- _What needs to be done_
Provide again, from the entries below, every line from the one containing "ATOM 160 C CA" through the one containing "ATOM 165 N N", exactly as written, and no other line.

- _Provided data_

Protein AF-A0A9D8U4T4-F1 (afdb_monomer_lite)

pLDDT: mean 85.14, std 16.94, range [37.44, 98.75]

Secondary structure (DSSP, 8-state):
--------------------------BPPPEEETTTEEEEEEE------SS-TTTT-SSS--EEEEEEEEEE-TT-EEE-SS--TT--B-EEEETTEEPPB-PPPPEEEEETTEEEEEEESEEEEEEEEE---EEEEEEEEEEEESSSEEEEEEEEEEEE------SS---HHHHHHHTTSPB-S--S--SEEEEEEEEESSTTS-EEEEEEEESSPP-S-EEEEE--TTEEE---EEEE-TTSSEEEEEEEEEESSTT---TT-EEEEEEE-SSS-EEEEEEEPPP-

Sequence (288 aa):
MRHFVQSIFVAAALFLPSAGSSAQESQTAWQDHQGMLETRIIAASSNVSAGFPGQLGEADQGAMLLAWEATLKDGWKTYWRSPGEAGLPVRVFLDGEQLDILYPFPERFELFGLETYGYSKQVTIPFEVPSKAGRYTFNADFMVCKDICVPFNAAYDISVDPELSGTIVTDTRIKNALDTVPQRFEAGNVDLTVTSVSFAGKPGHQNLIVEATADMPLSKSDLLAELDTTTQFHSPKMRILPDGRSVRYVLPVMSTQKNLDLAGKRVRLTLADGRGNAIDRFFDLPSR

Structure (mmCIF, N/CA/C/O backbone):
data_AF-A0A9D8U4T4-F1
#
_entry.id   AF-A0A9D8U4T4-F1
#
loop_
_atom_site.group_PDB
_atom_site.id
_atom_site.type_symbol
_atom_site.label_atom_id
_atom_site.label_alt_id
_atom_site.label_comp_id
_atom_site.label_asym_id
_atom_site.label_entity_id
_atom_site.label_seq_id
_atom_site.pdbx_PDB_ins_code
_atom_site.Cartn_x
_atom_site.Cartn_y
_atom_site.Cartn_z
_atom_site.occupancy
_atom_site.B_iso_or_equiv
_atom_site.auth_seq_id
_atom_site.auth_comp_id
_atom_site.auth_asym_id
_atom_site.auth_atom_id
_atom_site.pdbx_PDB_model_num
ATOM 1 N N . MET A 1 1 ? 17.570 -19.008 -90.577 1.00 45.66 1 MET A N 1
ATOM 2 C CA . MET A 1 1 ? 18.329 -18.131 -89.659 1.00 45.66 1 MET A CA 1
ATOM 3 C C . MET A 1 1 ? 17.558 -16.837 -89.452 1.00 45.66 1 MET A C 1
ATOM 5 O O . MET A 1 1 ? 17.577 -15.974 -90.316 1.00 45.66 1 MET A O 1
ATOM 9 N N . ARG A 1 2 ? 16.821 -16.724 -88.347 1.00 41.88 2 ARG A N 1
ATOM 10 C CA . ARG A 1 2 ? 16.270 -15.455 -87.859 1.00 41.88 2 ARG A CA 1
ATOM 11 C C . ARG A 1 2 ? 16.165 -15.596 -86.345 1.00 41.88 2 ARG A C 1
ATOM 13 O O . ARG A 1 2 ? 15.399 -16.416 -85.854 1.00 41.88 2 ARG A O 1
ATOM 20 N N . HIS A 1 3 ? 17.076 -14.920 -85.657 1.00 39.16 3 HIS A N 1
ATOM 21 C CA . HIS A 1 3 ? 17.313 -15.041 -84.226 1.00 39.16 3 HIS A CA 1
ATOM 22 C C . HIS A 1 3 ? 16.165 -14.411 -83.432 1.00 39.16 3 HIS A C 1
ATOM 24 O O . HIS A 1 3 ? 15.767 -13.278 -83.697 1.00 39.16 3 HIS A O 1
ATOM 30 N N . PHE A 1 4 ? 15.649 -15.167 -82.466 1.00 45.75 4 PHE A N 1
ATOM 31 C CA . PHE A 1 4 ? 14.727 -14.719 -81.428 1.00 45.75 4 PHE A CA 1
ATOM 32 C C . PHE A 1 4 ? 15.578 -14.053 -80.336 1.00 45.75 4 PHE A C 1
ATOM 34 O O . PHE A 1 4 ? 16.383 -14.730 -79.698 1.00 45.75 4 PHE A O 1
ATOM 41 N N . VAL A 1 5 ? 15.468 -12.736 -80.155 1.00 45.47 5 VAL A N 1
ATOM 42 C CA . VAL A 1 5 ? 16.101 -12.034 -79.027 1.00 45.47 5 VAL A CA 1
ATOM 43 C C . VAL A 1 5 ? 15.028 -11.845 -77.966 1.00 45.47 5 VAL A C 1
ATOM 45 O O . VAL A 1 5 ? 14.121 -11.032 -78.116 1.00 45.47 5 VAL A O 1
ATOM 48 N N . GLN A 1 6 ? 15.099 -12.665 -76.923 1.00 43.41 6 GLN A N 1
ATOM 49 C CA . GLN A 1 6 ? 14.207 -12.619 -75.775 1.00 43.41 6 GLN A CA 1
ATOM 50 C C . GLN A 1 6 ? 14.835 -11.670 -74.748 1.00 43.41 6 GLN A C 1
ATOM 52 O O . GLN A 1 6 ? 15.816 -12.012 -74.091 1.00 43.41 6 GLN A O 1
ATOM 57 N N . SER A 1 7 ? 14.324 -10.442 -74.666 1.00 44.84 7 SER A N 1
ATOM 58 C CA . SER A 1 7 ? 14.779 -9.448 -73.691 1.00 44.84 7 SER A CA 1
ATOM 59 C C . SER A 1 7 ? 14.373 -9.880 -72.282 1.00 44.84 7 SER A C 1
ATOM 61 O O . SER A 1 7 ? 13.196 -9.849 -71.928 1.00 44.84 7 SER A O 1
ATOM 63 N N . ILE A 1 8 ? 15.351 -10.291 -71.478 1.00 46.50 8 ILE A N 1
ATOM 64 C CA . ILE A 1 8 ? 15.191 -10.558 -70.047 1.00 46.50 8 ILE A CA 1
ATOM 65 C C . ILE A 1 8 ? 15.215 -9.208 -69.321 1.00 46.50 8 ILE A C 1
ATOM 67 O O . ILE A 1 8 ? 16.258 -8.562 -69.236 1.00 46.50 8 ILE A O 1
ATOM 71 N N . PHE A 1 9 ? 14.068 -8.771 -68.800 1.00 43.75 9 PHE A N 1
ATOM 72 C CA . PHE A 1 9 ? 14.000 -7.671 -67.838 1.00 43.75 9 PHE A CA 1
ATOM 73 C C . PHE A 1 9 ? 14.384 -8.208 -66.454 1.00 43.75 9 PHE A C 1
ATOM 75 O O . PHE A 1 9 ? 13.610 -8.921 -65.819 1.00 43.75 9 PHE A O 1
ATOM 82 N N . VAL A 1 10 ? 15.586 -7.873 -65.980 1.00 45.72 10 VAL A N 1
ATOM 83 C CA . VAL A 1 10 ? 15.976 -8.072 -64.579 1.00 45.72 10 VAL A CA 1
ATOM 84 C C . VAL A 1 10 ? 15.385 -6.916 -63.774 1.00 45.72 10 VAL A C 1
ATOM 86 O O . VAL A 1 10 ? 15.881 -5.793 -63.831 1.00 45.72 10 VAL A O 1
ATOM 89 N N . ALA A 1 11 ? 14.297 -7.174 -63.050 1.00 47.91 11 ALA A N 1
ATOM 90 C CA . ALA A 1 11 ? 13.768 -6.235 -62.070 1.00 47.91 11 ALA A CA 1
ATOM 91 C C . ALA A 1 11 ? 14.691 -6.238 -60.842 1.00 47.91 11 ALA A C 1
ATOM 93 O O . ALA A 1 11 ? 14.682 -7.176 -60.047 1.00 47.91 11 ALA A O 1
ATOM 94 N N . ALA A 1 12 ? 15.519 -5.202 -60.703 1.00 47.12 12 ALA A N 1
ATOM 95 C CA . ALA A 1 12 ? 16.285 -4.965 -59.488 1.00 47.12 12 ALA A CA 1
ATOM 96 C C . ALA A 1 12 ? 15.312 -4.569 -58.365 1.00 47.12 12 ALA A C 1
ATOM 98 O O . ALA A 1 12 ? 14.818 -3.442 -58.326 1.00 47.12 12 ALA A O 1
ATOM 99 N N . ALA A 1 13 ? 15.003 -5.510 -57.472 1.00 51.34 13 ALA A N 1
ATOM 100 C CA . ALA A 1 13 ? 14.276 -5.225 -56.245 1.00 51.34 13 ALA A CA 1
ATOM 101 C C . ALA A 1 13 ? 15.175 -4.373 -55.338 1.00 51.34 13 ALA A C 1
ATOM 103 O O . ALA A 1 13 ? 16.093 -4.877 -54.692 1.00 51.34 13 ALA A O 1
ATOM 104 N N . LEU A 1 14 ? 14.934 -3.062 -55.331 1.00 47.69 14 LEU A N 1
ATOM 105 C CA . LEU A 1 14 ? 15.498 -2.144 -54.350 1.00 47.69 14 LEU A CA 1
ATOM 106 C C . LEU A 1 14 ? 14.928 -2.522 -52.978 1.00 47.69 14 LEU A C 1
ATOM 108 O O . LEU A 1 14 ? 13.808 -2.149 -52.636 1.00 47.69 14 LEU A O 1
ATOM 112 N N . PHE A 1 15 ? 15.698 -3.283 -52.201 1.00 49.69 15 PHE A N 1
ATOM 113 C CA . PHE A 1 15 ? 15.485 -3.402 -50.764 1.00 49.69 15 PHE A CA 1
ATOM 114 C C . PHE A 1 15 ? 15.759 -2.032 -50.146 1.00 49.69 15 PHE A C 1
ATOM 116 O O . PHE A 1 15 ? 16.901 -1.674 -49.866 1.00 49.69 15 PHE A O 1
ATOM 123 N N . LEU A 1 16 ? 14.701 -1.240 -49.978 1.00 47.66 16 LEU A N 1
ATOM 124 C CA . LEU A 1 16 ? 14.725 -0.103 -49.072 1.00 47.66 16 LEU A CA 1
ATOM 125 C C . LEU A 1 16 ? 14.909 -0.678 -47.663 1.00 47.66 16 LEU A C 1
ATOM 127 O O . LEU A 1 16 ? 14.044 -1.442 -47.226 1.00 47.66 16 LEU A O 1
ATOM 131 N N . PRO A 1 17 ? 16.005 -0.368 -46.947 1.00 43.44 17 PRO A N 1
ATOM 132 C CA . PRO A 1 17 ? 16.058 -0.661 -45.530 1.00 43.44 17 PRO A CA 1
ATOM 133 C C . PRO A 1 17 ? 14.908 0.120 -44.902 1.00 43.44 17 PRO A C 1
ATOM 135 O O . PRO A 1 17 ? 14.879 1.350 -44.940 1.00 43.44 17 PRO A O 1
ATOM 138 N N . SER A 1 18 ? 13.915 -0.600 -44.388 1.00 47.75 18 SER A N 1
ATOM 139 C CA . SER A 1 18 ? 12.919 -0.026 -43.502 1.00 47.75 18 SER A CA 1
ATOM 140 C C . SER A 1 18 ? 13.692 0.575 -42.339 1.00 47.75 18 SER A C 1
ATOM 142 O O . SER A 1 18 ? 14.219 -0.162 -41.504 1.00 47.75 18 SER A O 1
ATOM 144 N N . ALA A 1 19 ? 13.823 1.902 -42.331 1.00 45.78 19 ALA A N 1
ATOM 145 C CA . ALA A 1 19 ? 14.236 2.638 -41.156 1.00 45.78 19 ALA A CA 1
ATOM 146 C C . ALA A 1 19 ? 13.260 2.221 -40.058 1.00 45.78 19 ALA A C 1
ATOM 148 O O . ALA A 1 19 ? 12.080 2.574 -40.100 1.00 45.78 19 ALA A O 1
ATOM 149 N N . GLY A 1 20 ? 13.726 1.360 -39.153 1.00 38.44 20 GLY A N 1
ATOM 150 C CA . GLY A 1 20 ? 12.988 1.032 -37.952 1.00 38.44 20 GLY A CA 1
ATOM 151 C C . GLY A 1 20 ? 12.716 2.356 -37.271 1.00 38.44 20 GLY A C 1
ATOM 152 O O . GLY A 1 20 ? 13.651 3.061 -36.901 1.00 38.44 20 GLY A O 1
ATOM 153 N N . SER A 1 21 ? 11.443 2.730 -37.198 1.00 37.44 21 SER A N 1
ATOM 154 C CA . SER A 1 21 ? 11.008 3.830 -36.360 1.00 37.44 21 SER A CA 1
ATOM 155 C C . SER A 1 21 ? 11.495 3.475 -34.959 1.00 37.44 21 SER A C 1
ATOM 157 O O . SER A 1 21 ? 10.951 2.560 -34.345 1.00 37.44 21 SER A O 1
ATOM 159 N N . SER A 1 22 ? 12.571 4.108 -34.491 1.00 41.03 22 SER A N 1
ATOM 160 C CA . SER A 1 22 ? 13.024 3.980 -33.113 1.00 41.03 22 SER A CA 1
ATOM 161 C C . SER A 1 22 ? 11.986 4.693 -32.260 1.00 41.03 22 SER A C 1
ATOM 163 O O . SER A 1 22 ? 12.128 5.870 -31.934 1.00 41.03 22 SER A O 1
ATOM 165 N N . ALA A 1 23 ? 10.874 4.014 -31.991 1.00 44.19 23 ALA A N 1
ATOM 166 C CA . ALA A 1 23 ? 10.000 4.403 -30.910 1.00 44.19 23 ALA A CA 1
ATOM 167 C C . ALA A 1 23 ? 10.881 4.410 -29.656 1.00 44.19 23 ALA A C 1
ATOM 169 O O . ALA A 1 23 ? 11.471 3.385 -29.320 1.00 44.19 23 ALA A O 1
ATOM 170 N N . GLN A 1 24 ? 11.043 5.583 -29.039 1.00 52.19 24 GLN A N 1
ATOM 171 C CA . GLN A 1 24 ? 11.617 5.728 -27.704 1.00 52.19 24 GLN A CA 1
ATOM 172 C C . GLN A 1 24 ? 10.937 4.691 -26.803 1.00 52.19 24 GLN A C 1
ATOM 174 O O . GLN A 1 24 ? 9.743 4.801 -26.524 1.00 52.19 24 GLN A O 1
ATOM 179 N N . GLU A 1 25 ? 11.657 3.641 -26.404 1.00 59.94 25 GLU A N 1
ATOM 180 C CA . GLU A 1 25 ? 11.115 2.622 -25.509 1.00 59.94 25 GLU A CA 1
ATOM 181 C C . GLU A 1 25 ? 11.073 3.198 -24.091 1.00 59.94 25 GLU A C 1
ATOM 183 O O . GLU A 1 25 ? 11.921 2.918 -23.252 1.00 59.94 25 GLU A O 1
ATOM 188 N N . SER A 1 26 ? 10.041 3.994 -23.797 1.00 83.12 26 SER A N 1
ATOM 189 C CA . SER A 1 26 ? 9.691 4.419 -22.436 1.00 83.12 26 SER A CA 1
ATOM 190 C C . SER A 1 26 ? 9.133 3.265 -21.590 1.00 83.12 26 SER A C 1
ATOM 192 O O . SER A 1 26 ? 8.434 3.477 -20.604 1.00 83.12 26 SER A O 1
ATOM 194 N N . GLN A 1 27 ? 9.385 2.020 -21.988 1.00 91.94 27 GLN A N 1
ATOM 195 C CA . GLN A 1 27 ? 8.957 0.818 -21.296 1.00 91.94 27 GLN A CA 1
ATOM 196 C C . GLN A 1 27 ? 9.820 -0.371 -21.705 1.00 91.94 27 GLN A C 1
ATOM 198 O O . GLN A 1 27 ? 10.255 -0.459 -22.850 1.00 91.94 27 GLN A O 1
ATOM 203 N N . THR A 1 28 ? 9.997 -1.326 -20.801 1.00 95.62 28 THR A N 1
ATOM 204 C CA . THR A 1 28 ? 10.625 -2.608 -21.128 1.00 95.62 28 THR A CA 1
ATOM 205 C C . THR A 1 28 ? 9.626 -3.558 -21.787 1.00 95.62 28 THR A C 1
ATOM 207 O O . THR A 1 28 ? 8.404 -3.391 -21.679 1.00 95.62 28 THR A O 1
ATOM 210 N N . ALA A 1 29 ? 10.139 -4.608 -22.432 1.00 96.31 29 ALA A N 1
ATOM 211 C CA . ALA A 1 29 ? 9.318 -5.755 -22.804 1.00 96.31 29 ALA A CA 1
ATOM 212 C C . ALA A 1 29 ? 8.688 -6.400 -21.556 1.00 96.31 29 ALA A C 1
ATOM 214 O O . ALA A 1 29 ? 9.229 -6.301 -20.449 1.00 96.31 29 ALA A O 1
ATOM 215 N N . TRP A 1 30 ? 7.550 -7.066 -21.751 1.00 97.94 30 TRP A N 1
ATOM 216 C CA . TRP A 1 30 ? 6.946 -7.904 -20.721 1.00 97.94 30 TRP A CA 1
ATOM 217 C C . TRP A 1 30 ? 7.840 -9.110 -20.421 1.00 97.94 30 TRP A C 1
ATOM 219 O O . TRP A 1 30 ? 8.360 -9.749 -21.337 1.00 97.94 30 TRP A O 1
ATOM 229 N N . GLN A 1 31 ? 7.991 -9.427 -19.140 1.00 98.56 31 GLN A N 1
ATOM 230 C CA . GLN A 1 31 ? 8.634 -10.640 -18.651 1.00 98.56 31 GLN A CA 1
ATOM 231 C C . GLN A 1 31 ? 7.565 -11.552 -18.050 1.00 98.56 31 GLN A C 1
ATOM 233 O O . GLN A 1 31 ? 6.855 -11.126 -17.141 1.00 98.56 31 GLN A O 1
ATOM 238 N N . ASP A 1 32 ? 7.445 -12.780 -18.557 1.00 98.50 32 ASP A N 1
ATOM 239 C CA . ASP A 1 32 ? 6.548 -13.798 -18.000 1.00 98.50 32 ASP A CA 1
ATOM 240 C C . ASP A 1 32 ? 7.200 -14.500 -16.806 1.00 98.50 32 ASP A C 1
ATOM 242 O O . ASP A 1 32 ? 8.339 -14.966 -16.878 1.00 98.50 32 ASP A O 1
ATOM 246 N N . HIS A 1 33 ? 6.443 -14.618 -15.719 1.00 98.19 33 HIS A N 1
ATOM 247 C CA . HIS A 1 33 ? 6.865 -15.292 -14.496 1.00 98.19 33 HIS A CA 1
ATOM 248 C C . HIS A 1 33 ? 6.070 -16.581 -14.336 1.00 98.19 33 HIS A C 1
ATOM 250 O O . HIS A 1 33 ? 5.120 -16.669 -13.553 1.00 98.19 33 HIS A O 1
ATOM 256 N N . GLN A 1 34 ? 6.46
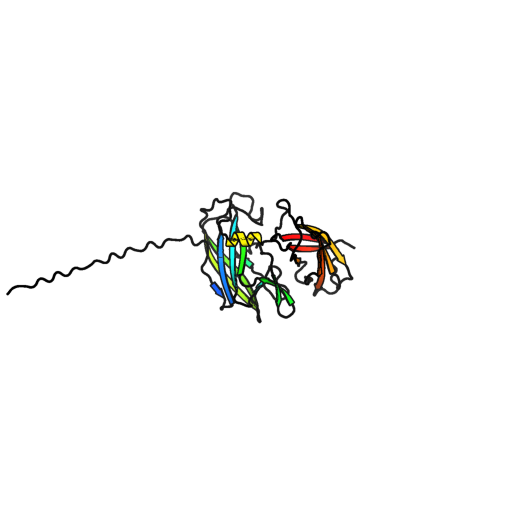3 -17.585 -15.124 1.00 97.38 34 GLN A N 1
ATOM 257 C CA . GLN A 1 34 ? 5.910 -18.944 -15.101 1.00 97.38 34 GLN A CA 1
ATOM 258 C C . GLN A 1 34 ? 4.389 -18.986 -15.338 1.00 97.38 34 GLN A C 1
ATOM 260 O O . GLN A 1 34 ? 3.673 -19.788 -14.734 1.00 97.38 34 GLN A O 1
ATOM 265 N N . GLY A 1 35 ? 3.872 -18.098 -16.189 1.00 96.94 35 GLY A N 1
ATOM 266 C CA . GLY A 1 35 ? 2.446 -17.988 -16.484 1.00 96.94 35 GLY A CA 1
ATOM 267 C C . GLY A 1 35 ? 1.572 -17.526 -15.313 1.00 96.94 35 GLY A C 1
ATOM 268 O O . GLY A 1 35 ? 0.352 -17.650 -15.405 1.00 96.94 35 GLY A O 1
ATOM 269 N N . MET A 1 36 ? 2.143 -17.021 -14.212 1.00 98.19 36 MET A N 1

- _Response for this exercise_
ATOM 160 C CA . SER A 1 22 ? 13.024 3.980 -33.113 1.00 41.03 22 SER A CA 1
ATOM 161 C C . SER A 1 22 ? 11.986 4.693 -32.260 1.00 41.03 22 SER A C 1
ATOM 163 O O . SER A 1 22 ? 12.128 5.870 -31.934 1.00 41.03 22 SER A O 1
ATOM 165 N N . ALA A 1 23 ? 10.874 4.014 -31.991 1.00 44.19 23 ALA A N 1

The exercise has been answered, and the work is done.